1916年(大正5年)11月16日、女史20才の時高山を離れ、独り立ちの生活を始める。無手足の身に裁縫・編み物・刺繍・口での糸結び・短冊書きを芸として、「だるま娘」の看板で興業界に入る。その後、弟や母との死別、又結婚と出産、夫との死別、再婚、仕事の苦労と幾多の苦難の中に生き抜く。その間、書道家の沖六鳳氏に会い、書の指導を受け、又座古愛子女史に出遭って生きる方向を見つけて努力精進した。1934年(昭和9年)哲学者の伊藤証信・朝子夫婦に見出され、興業界から身を引く動機をつかむ。

③生かされて

1937年(昭和12年)4月17日、女史41才の時、東京日比谷公会堂でヘレン・ケラー女史と出遭う。その時女史の口で作った日本人形を贈った。ケラー女史は、「私より不幸な、そして偉大な人」と久子女史に言葉をおくった。翌42才の時、福永鵞邦氏に出遭い、「歎異抄」にふれる。歎異抄が縁となり念仏者として生きる方向を確立する。

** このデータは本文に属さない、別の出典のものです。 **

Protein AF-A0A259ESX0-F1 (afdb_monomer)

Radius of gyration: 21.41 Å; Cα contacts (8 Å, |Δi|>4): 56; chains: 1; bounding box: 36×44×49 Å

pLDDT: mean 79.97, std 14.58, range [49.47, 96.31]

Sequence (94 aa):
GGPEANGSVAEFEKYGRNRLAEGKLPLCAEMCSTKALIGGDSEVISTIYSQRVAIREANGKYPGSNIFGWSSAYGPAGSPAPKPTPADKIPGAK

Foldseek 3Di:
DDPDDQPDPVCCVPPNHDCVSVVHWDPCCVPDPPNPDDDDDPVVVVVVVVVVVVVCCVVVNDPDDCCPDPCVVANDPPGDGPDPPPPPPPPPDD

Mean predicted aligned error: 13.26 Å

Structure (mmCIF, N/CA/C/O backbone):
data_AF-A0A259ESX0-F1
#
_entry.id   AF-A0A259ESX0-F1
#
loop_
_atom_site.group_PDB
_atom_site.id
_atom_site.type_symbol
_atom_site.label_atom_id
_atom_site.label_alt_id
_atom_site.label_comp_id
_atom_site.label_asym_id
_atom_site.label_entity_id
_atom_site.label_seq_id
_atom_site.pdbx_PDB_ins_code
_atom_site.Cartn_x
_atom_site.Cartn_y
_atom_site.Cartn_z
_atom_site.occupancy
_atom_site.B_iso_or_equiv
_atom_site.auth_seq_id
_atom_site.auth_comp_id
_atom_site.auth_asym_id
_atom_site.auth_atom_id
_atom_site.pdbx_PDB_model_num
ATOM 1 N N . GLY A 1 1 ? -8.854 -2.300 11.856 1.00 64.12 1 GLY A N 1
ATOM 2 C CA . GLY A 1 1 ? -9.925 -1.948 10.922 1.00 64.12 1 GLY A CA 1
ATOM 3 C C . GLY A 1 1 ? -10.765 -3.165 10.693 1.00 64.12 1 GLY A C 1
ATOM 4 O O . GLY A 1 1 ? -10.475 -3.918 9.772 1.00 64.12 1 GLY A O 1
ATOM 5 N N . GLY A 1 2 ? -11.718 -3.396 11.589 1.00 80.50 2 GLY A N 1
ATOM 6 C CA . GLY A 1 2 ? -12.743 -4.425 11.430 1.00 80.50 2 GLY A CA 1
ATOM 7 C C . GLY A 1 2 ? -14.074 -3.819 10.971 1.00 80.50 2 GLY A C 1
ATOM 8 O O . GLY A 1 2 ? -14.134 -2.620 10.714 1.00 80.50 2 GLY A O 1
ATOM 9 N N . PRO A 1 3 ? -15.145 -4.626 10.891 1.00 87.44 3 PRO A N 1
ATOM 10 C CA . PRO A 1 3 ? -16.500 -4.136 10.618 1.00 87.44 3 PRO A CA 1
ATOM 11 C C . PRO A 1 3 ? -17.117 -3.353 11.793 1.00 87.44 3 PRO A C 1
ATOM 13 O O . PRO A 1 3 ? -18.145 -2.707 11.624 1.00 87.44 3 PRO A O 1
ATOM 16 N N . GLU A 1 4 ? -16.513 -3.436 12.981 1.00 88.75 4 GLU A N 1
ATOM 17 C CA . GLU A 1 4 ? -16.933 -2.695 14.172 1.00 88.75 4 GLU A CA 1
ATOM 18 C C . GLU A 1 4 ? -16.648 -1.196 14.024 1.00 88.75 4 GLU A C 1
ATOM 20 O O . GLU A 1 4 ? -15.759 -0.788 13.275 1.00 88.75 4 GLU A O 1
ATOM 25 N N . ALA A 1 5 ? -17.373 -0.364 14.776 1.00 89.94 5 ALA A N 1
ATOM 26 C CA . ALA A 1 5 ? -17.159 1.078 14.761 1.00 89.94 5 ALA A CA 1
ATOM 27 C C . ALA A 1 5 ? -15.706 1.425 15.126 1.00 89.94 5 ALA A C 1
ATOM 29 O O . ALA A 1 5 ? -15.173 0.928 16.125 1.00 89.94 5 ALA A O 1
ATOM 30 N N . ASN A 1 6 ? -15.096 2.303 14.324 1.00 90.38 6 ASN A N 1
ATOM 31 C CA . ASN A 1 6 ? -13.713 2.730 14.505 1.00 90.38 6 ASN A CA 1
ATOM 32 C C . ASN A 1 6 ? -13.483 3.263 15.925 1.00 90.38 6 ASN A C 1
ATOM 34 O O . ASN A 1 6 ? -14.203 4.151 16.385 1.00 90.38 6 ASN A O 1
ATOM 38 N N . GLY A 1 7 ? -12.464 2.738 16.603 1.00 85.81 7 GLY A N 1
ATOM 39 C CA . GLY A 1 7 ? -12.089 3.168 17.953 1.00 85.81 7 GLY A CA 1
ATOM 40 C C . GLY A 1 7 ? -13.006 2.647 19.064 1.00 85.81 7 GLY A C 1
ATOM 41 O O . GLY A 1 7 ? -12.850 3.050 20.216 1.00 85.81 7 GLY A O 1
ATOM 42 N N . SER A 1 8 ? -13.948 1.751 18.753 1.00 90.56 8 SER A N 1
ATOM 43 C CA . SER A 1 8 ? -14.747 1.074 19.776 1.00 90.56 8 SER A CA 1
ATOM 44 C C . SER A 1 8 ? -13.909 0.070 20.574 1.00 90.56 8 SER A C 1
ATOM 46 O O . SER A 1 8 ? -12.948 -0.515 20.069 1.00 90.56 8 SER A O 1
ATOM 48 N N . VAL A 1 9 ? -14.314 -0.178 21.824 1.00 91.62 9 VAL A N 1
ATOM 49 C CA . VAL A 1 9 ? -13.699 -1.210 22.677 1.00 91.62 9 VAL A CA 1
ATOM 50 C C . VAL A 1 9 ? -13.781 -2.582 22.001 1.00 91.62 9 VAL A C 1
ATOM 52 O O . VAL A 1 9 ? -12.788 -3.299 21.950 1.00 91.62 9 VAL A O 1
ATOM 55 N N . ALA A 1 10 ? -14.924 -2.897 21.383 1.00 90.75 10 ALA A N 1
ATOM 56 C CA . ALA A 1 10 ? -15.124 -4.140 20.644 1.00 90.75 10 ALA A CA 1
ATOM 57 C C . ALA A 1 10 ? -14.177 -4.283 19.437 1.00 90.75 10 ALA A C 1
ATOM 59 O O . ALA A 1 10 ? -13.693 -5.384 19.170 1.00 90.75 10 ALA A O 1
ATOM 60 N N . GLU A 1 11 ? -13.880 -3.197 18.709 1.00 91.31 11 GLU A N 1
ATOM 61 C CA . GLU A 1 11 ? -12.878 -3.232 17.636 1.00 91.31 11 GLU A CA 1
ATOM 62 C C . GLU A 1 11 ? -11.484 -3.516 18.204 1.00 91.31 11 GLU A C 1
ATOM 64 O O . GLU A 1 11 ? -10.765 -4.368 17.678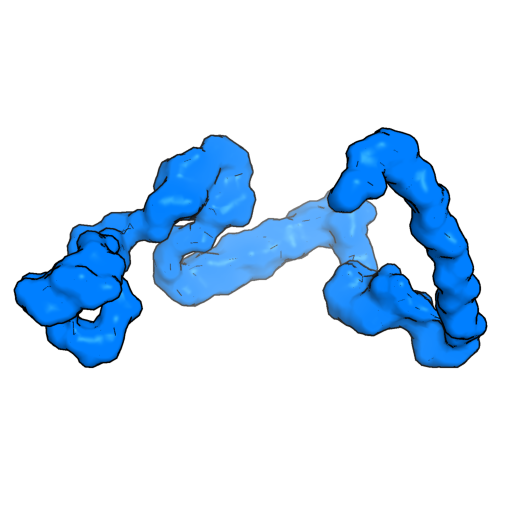 1.00 91.31 11 GLU A O 1
ATOM 69 N N . PHE A 1 12 ? -11.114 -2.824 19.283 1.00 90.44 12 PHE A N 1
ATOM 70 C CA . PHE A 1 12 ? -9.795 -2.961 19.890 1.00 90.44 12 PHE A CA 1
ATOM 71 C C . PHE A 1 12 ? -9.565 -4.362 20.467 1.00 90.44 12 PHE A C 1
ATOM 73 O O . PHE A 1 12 ? -8.502 -4.942 20.255 1.00 90.44 12 PHE A O 1
ATOM 80 N N . GLU A 1 13 ? -10.559 -4.937 21.141 1.00 92.00 13 GLU A N 1
ATOM 81 C CA . GLU A 1 13 ? -10.478 -6.297 21.685 1.00 92.00 13 GLU A CA 1
ATOM 82 C C . GLU A 1 13 ? -10.370 -7.362 20.584 1.00 92.00 13 GLU A C 1
ATOM 84 O O . GLU A 1 13 ? -9.615 -8.322 20.734 1.00 92.00 13 GLU A O 1
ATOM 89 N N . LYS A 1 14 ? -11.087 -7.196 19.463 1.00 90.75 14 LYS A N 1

1942年(昭和17年)46才の時、興業界より完全に身を引き求道生活を深める。50才頃より、執筆活動・講演活動・各施設慰問活動を始め、全国の健常者・身障者に大きな生きる力と光を与えた。1950年(昭和25年)54才の時、高山身障者福祉協会が発足、初代会長に就任、65才の時厚生大臣賞を受賞した。69才の時は母を顕彰し、又身障者の生きる力の糧として、高山国分寺境内に悲母観音像を建立した。

1968年(昭和43年)3月19日、高山市天満町の自宅において逝去する。享年72才。